3. Sterilize your hands with alcohol and air dry before placing them in the hood. In the hood, remove your leaf from the water rinse with flame-sterilized forceps and place it in a new sterile Petri dish. With a flame-sterilized scalpel cut two sections of petiole, each 3 mm (¹ inch) long and cut from the leaf blade two squares (1cm x 1cm) with each square containing a part of a leaf vein.

 

4. Using flame-sterilized forceps, transfer your two leaf explants into 1 baby food jar containing African violet media. Flame-sterilize your forceps again and transfer the two petioles to the other jar of African violet media by inserting the petiole vertically into the media so it is inserted about halfway into the agar. Whether the distal or proximal end is up has little effect in this environment.

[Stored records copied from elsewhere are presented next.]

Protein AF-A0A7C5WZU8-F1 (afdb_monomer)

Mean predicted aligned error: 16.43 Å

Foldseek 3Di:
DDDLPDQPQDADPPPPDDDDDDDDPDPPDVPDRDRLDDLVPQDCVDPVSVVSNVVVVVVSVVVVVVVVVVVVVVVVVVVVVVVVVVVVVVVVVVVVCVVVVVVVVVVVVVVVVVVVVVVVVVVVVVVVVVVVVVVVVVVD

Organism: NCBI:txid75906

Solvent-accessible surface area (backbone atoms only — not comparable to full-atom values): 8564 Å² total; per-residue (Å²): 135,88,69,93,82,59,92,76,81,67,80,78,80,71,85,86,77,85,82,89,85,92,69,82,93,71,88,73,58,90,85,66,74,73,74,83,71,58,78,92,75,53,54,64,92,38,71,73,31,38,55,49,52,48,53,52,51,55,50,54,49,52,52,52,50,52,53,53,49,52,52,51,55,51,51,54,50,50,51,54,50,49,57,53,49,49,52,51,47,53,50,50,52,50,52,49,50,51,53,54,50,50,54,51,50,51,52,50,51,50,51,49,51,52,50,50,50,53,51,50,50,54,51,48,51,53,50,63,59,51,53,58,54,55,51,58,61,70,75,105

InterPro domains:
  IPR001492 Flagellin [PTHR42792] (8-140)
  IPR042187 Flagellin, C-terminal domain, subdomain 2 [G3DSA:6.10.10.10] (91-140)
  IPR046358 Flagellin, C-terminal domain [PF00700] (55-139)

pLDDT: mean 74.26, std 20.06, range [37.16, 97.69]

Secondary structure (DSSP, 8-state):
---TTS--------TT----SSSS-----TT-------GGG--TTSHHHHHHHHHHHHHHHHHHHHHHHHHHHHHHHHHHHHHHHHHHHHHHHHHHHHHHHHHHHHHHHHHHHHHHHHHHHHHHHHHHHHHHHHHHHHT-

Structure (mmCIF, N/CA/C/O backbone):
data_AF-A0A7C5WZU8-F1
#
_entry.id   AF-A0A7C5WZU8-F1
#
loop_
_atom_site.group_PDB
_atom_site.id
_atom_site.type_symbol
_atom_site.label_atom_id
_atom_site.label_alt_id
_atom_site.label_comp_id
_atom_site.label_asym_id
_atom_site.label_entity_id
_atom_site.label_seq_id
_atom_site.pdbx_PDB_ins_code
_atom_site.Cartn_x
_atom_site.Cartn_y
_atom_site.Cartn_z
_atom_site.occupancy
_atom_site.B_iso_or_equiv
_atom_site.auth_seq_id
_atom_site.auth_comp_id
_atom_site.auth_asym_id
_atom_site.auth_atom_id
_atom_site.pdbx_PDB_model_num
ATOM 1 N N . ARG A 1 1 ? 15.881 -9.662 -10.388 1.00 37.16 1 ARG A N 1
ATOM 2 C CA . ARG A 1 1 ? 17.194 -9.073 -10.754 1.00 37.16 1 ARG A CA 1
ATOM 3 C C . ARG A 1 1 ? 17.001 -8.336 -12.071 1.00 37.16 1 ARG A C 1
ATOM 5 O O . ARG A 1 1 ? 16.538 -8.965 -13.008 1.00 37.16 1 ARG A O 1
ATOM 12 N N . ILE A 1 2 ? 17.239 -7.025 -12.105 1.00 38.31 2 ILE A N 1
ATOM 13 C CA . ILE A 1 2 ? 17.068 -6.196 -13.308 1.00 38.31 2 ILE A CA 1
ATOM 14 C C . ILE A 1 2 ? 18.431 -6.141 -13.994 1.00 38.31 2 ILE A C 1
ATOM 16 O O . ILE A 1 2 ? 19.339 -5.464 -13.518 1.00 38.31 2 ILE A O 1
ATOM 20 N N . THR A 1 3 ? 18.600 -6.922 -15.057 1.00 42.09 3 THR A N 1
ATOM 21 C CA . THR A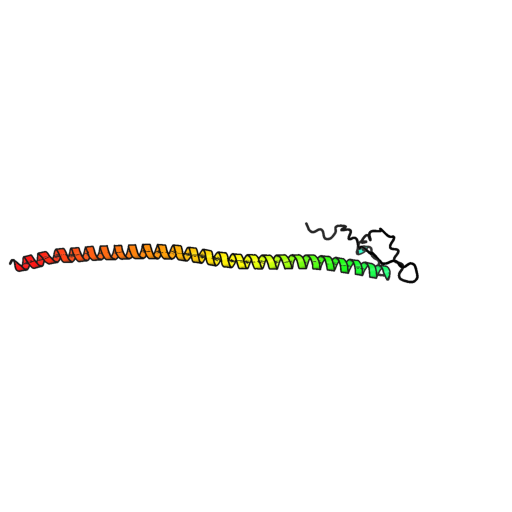 1 3 ? 19.841 -6.960 -15.833 1.00 42.09 3 THR A CA 1
ATOM 22 C C . THR A 1 3 ? 19.725 -5.937 -16.956 1.00 42.09 3 THR A C 1
ATOM 24 O O . THR A 1 3 ? 19.105 -6.195 -17.977 1.00 42.09 3 THR A O 1
ATOM 27 N N . ILE A 1 4 ? 20.311 -4.759 -16.754 1.00 50.88 4 ILE A N 1
ATOM 28 C CA . ILE A 1 4 ? 20.308 -3.648 -17.727 1.00 50.88 4 ILE A CA 1
ATOM 29 C C . ILE A 1 4 ? 21.281 -3.924 -18.903 1.00 50.88 4 ILE A C 1
ATOM 31 O O . ILE A 1 4 ? 21.307 -3.186 -19.879 1.00 50.88 4 ILE A O 1
ATOM 35 N N . ALA A 1 5 ? 22.051 -5.018 -18.842 1.00 46.97 5 ALA A N 1
ATOM 36 C CA . ALA A 1 5 ? 23.076 -5.390 -19.823 1.00 46.97 5 ALA A CA 1
ATOM 37 C C . ALA A 1 5 ? 22.936 -6.836 -20.350 1.00 46.97 5 ALA A C 1
ATOM 39 O O . ALA A 1 5 ? 23.931 -7.470 -20.689 1.00 46.97 5 ALA A O 1
ATOM 40 N N . ALA A 1 6 ? 21.723 -7.396 -20.369 1.00 44.78 6 ALA A N 1
ATOM 41 C CA . ALA A 1 6 ? 21.476 -8.667 -21.050 1.00 44.78 6 ALA A CA 1
ATOM 42 C C . ALA A 1 6 ? 21.176 -8.409 -22.533 1.00 44.78 6 ALA A C 1
ATOM 44 O O . ALA A 1 6 ? 20.528 -7.413 -22.857 1.00 44.78 6 ALA A O 1
ATOM 45 N N . ASN A 1 7 ? 21.601 -9.323 -23.415 1.00 54.41 7 ASN A N 1
ATOM 46 C CA . ASN A 1 7 ? 21.211 -9.363 -24.828 1.00 54.41 7 ASN A CA 1
ATOM 47 C C . ASN A 1 7 ? 19.697 -9.641 -24.962 1.00 54.41 7 ASN A C 1
ATOM 49 O O . ASN A 1 7 ? 19.287 -10.726 -25.372 1.00 54.41 7 ASN A O 1
ATOM 53 N N . GLU A 1 8 ? 18.842 -8.685 -24.597 1.00 47.34 8 GLU A N 1
ATOM 54 C CA . GLU A 1 8 ? 17.425 -8.730 -24.951 1.00 47.34 8 GLU A CA 1
ATOM 55 C C . GLU A 1 8 ? 17.315 -8.432 -26.451 1.00 47.34 8 GLU A C 1
ATOM 57 O O . GLU A 1 8 ? 17.462 -7.296 -26.903 1.00 47.34 8 GLU A O 1
ATOM 62 N N . THR A 1 9 ? 17.111 -9.487 -27.241 1.00 45.81 9 THR A N 1
ATOM 63 C CA . THR A 1 9 ? 16.900 -9.375 -28.687 1.00 45.81 9 THR A CA 1
ATOM 64 C C . THR A 1 9 ? 15.498 -8.815 -28.911 1.00 45.81 9 THR A C 1
ATOM 66 O O . THR A 1 9 ? 14.511 -9.543 -28.846 1.00 45.81 9 THR A O 1
ATOM 69 N N . PHE A 1 10 ? 15.389 -7.505 -29.122 1.00 47.50 10 PHE A N 1
ATOM 70 C CA . PHE A 1 10 ? 14.130 -6.882 -29.524 1.00 47.50 10 PHE A CA 1
ATOM 71 C C . PHE A 1 10 ? 13.957 -7.018 -31.040 1.00 47.50 10 PHE A C 1
ATOM 73 O O . PHE A 1 10 ? 14.628 -6.336 -31.812 1.00 47.50 10 PHE A O 1
ATOM 80 N N . ASN A 1 11 ? 13.035 -7.884 -31.468 1.00 44.47 11 ASN A N 1
ATOM 81 C CA . ASN A 1 11 ? 12.628 -7.972 -32.869 1.00 44.47 11 ASN A CA 1
ATOM 82 C C . ASN A 1 11 ? 11.822 -6.723 -33.254 1.00 44.47 11 ASN A C 1
ATOM 84 O O . ASN A 1 11 ? 10.684 -6.536 -32.826 1.00 44.47 11 ASN A O 1
ATOM 88 N N . LEU A 1 12 ? 12.410 -5.874 -34.091 1.00 47.84 12 LEU A N 1
ATOM 89 C CA . LEU A 1 12 ? 11.691 -4.840 -34.827 1.00 47.84 12 LEU A CA 1
ATOM 90 C C . LEU A 1 12 ? 11.071 -5.502 -36.063 1.00 47.84 12 LEU A C 1
ATOM 92 O O . LEU A 1 12 ? 11.777 -5.852 -37.006 1.00 47.84 12 LEU A O 1
ATOM 96 N N . ALA A 1 13 ? 9.758 -5.724 -36.049 1.00 46.06 13 ALA A N 1
ATOM 97 C CA . ALA A 1 13 ? 9.042 -6.213 -37.222 1.00 46.06 13 ALA A CA 1
ATOM 98 C C . ALA A 1 13 ? 8.903 -5.072 -38.244 1.00 46.06 13 ALA A C 1
ATOM 100 O O . ALA A 1 13 ? 7.984 -4.262 -38.157 1.00 46.06 13 ALA A O 1
ATOM 101 N N . TYR A 1 14 ? 9.812 -5.002 -39.219 1.00 50.12 14 TYR A N 1
ATOM 102 C CA . TYR A 1 14 ? 9.719 -4.091 -40.370 1.00 50.12 14 TYR A CA 1
ATOM 103 C C . TYR A 1 14 ? 8.769 -4.647 -41.440 1.00 50.12 14 TYR A C 1
ATOM 105 O O . TYR A 1 14 ? 9.130 -4.796 -42.606 1.00 50.12 14 TYR A O 1
ATOM 113 N N . ASN A 1 15 ? 7.551 -5.013 -41.040 1.00 44.69 15 ASN A N 1
ATOM 114 C CA . ASN A 1 15 ? 6.563 -5.516 -41.983 1.00 44.69 15 ASN A CA 1
ATOM 115 C C . ASN A 1 15 ? 6.101 -4.352 -42.879 1.00 44.69 15 ASN A C 1
ATOM 117 O O . ASN A 1 15 ? 5.410 -3.455 -42.401 1.00 44.69 15 ASN A O 1
ATOM 121 N N . GLY A 1 16 ? 6.506 -4.349 -44.155 1.00 47.28 16 GLY A N 1
ATOM 122 C CA . GLY A 1 16 ? 6.029 -3.388 -45.161 1.00 47.28 16 GLY A CA 1
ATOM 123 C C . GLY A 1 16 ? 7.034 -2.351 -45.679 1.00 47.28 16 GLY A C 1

Cap both jars securely and remove them from the hood.

 

5. With a sharpie, label your jars on the glass (not the cap) with your name, date, species and lab section.

 

6. All cultures will be available for your observation in the following weeks. Your instructors can tell you where they will be kept.

 

Part D: Score rooting of Chrysanthemums stem cuttings and herbaceous placed in Zone 16 three weeks ago. Mums have been moved to Zone 21. Leaf cuttings are still in Zone 16

1.      Score the mums using the data sheet provided to your lab group to record your data. Turn in your data at end of lab. You may pot up any cuttings you wish to keep and place on bench where potted up plants are kept.

 

2.   Check your leaf cuttings for rooting by gently pulling on the cutting. If there is resistance, score the cutting as rooted. Use the data sheet provided to your group to record your data. Turn in at end of lab. If all the cuttings in a market pack have rooted, please move the market pack to Zone 21 to the bench designated for your lab section. When shoots form on the leaf cuttings, you may pot up what cuttings you wish to keep

 

Part E: Score germination rates of Redbud and Honeylocust seeds planted three weeks ago and placed on heating mats in Zone 21

Use the data sheet provided to your group to record your data. Turn in at end of lab. You may pot up any seedlings you wish to keep and place on the Zone 21 bench where potted up plants are kept.